= Vannesa Rosales =

Venezuelan activist and teacher

Vannesa Rosales-Gautier (born 20 April 1989) is a Venezuelan activist and teacher from Mérida state.

== Detention ==
Rosales has worked as a school teacher and as an advocate for sexual and reproductive rights in the Mérida state. After being accused of providing information and medication to a 13-year-old teenager for the voluntary interruption of her pregnancy, as the result of sexual assault, Rosales was arrested on 12 October 2020 and charged with the crimes of agavillamiento (conspiracy), association to commit a crime and abortion induced by a third party. Although the attacker of the teenager had an arrest warrant, by January 2021 he was still free.

Over 200 national and international organizations demanded that she be guaranteed due process and the right to defense. Additionally, the NGOs demanded that Venezuelan legislation criminalizing abortion be made more flexible, as has been recommended to the Venezuelan State by various human rights organizations, as well as that the persecution of women for accessing the health service cease. According to a statement issued by the NGO 100 % Estrogen, and signed by more than 200 associations, important judicial guarantees provided for in national legislation and international treaties had not been complied with in the criminal proceedings.

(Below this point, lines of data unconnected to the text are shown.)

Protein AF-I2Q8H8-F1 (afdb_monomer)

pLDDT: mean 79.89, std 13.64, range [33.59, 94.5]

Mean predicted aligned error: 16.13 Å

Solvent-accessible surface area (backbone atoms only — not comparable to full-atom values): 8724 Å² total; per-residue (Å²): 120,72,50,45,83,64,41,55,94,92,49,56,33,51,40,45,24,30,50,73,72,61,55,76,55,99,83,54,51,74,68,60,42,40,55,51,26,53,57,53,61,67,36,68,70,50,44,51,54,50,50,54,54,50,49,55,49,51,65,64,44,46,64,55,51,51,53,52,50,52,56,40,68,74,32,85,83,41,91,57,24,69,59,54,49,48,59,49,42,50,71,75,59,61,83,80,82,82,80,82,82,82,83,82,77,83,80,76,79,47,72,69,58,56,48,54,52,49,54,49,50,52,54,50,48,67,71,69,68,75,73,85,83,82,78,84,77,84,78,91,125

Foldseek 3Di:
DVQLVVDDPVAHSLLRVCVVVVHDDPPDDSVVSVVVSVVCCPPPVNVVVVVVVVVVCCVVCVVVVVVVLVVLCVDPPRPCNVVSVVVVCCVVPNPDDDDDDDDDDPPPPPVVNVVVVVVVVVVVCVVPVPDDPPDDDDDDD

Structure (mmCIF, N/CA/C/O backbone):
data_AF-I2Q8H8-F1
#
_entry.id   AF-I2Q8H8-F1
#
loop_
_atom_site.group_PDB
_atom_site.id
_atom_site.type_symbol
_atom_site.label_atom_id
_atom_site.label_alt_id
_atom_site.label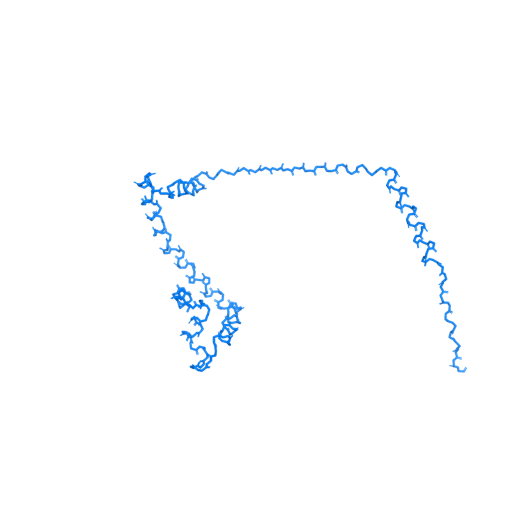_comp_id
_atom_site.label_asym_id
_atom_site.label_entity_id
_atom_site.label_seq_id
_atom_site.pdbx_PDB_ins_code
_atom_site.Cartn_x
_atom_site.Cartn_y
_atom_site.Cartn_z
_atom_site.occupancy
_atom_site.B_iso_or_equiv
_atom_site.auth_seq_id
_atom_site.auth_comp_id
_atom_site.auth_asym_id
_atom_site.auth_atom_id
_atom_site.pdbx_PDB_model_num
ATOM 1 N N . MET A 1 1 ? -13.111 -6.002 11.029 1.00 61.09 1 MET A N 1
ATOM 2 C CA . MET A 1 1 ? -12.040 -5.450 10.164 1.00 61.09 1 MET A CA 1
ATOM 3 C C . MET A 1 1 ? -12.537 -4.581 9.005 1.00 61.09 1 MET A C 1
ATOM 5 O O . MET A 1 1 ? -11.828 -3.649 8.658 1.00 61.09 1 MET A O 1
ATOM 9 N N . HIS A 1 2 ? -13.736 -4.786 8.434 1.00 73.06 2 HIS A N 1
ATOM 10 C CA . HIS A 1 2 ? -14.232 -3.948 7.318 1.00 73.06 2 HIS A CA 1
ATOM 11 C C . HIS A 1 2 ? -14.335 -2.443 7.616 1.00 73.06 2 HIS A C 1
ATOM 13 O O . HIS A 1 2 ? -14.109 -1.636 6.718 1.00 73.06 2 HIS A O 1
ATOM 19 N N . ALA A 1 3 ? -14.602 -2.058 8.869 1.00 78.25 3 ALA A N 1
ATOM 20 C CA . ALA A 1 3 ? -14.698 -0.653 9.266 1.00 78.25 3 ALA A CA 1
ATOM 21 C C . ALA A 1 3 ? -13.411 0.148 8.986 1.00 78.25 3 ALA A C 1
ATOM 23 O O . ALA A 1 3 ? -13.495 1.330 8.673 1.00 78.25 3 ALA A O 1
ATOM 24 N N . LEU A 1 4 ? -12.232 -0.490 9.022 1.00 83.06 4 LEU A N 1
ATOM 25 C CA . LEU A 1 4 ? -10.955 0.176 8.738 1.00 83.06 4 LEU A CA 1
ATOM 26 C C . LEU A 1 4 ? -10.904 0.747 7.310 1.00 83.06 4 LEU A C 1
ATOM 28 O O . LEU A 1 4 ? -10.397 1.844 7.102 1.00 83.06 4 LEU A O 1
ATOM 32 N N . PHE A 1 5 ? -11.471 0.029 6.338 1.00 82.50 5 PHE A N 1
ATOM 33 C CA . PHE A 1 5 ? -11.443 0.398 4.917 1.00 82.5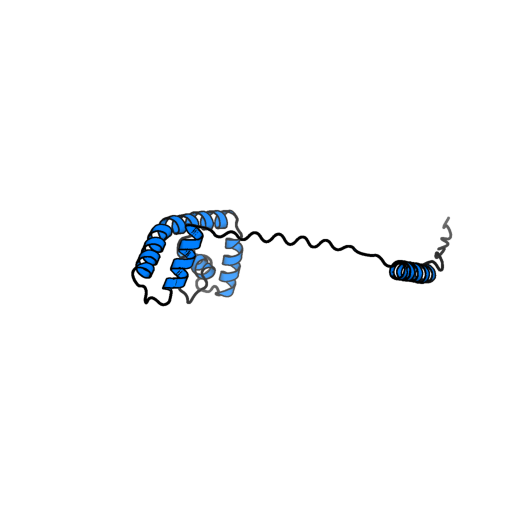0 5 PHE A CA 1
ATOM 34 C C . PHE A 1 5 ? -12.614 1.296 4.491 1.00 82.50 5 PHE A C 1
ATOM 36 O O . PHE A 1 5 ? -12.652 1.761 3.356 1.00 82.50 5 PHE A O 1
ATOM 43 N N . GLN A 1 6 ? -13.572 1.541 5.387 1.00 86.50 6 GLN A N 1
ATOM 44 C CA . GLN A 1 6 ? -14.783 2.331 5.128 1.00 86.50 6 GLN A CA 1
ATOM 45 C C . GLN A 1 6 ? -14.797 3.661 5.890 1.00 86.50 6 GLN A C 1
ATOM 47 O O . GLN A 1 6 ? -15.818 4.346 5.932 1.00 86.50 6 GLN A O 1
ATOM 52 N N . ALA A 1 7 ? -13.679 4.023 6.520 1.00 86.31 7 ALA A N 1
ATOM 53 C CA . ALA A 1 7 ? -13.611 5.215 7.342 1.00 86.31 7 ALA A CA 1
ATOM 54 C C . ALA A 1 7 ? -13.884 6.489 6.516 1.00 86.31 7 ALA A C 1
ATOM 56 O O . ALA A 1 7 ? -13.302 6.673 5.441 1.00 86.31 7 ALA A O 1
ATOM 57 N N . PRO A 1 8 ? -14.749 7.396 7.006 1.00 85.06 8 PRO A N 1
ATOM 58 C CA . PRO A 1 8 ? -15.000 8.663 6.339 1.00 85.06 8 PRO A CA 1
ATOM 59 C C . PRO A 1 8 ? -13.754 9.547 6.404 1.00 85.06 8 PRO A C 1
ATOM 61 O O . PRO A 1 8 ? -13.027 9.543 7.392 1.00 85.06 8 PRO A O 1
ATOM 64 N N . ARG A 1 9 ? -13.545 10.392 5.389 1.00 80.06 9 ARG A N 1
ATOM 65 C CA . ARG A 1 9 ? -12.372 11.286 5.299 1.00 80.06 9 ARG A CA 1
ATOM 66 C C . ARG A 1 9 ? -12.239 12.262 6.482 1.00 80.06 9 ARG A C 1
ATOM 68 O O . ARG A 1 9 ? -11.162 12.801 6.708 1.00 80.06 9 ARG A O 1
ATOM 75 N N . SER A 1 10 ? -13.323 12.496 7.221 1.00 82.38 10 SER A N 1
ATOM 76 C CA . SER A 1 10 ? -13.358 13.352 8.410 1.00 82.38 10 SER A CA 1
ATOM 77 C C . SER A 1 10 ? -12.795 12.695 9.675 1.00 82.38 10 SER A C 1
ATOM 79 O O . SER A 1 10 ? -12.530 13.405 10.643 1.00 82.38 10 SER A O 1
ATOM 81 N N . GLN A 1 11 ? -12.616 11.369 9.706 1.00 81.44 11 GLN A N 1
ATOM 82 C CA . GLN A 1 11 ? -12.122 10.641 10.878 1.00 81.44 11 GLN A CA 1
ATOM 83 C C . GLN A 1 11 ? -10.948 9.730 10.504 1.00 81.44 11 GLN A C 1
ATOM 85 O O . GLN A 1 11 ? -10.911 9.140 9.429 1.00 81.44 11 GLN A O 1
ATOM 90 N N . GLY A 1 12 ? -9.978 9.591 11.412 1.00 85.06 12 GLY A N 1
ATOM 91 C CA . GLY A 1 12 ? -8.872 8.652 11.219 1.00 85.06 12 GLY A CA 1
ATOM 92 C C . GLY A 1 12 ? -9.377 7.208 11.156 1.00 85.06 12 GLY A C 1
ATOM 93 O O . GLY A 1 12 ? -10.216 6.814 11.965 1.00 85.06 12 GLY A O 1
ATOM 94 N N . ALA A 1 13 ? -8.848 6.404 10.231 1.00 87.81 13 ALA A N 1
ATOM 95 C CA . ALA A 1 13 ? -9.334 5.042 9.994 1.00 87.81 13 ALA A CA 1
ATOM 96 C C . ALA A 1 13 ? -9.274 4.145 11.239 1.00 87.81 13 ALA A C 1
ATOM 98 O O . ALA A 1 13 ? -10.240 3.448 11.543 1.00 87.81 13 ALA A O 1
ATOM 99 N N . GLY A 1 14 ? -8.183 4.226 12.008 1.00 87.81 14 GLY A N 1
ATOM 100 C CA . GLY A 1 14 ? -8.048 3.496 13.271 1.00 87.81 14 GLY A CA 1
ATOM 101 C C . GLY A 1 14 ? -9.047 3.957 14.335 1.00 87.81 14 GLY A C 1
ATOM 102 O O . GLY A 1 14 ? -9.620 3.128 15.032 1.00 87.81 14 GLY A O 1
ATOM 103 N N . LEU A 1 15 ? -9.322 5.263 14.411 1.00 90.06 15 LEU A N 1
ATOM 104 C CA . LEU A 1 15 ? -10.302 5.827 15.343 1.00 90.06 15 LEU A CA 1
ATOM 105 C C . LEU A 1 15 ? -11.717 5.338 15.018 1.00 90.06 15 LEU A C 1
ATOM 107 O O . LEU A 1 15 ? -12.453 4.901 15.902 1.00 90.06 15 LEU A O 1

The in flagrante delicto hearing was held four days after her arrest, exceeding the 36 hours established by law, under the protection of a deferral presented by the Public Ministry's Office, and 48 hours after her arrest. Her defense attorneys had not been able to have access to the formal accusation made by the Public Prosecutor's Office nor to his file. By 8 January 2021, her lawyers were only allowed to see Vannesa once. On 11 January 2021, Rosales received the substitute measure of house arrest.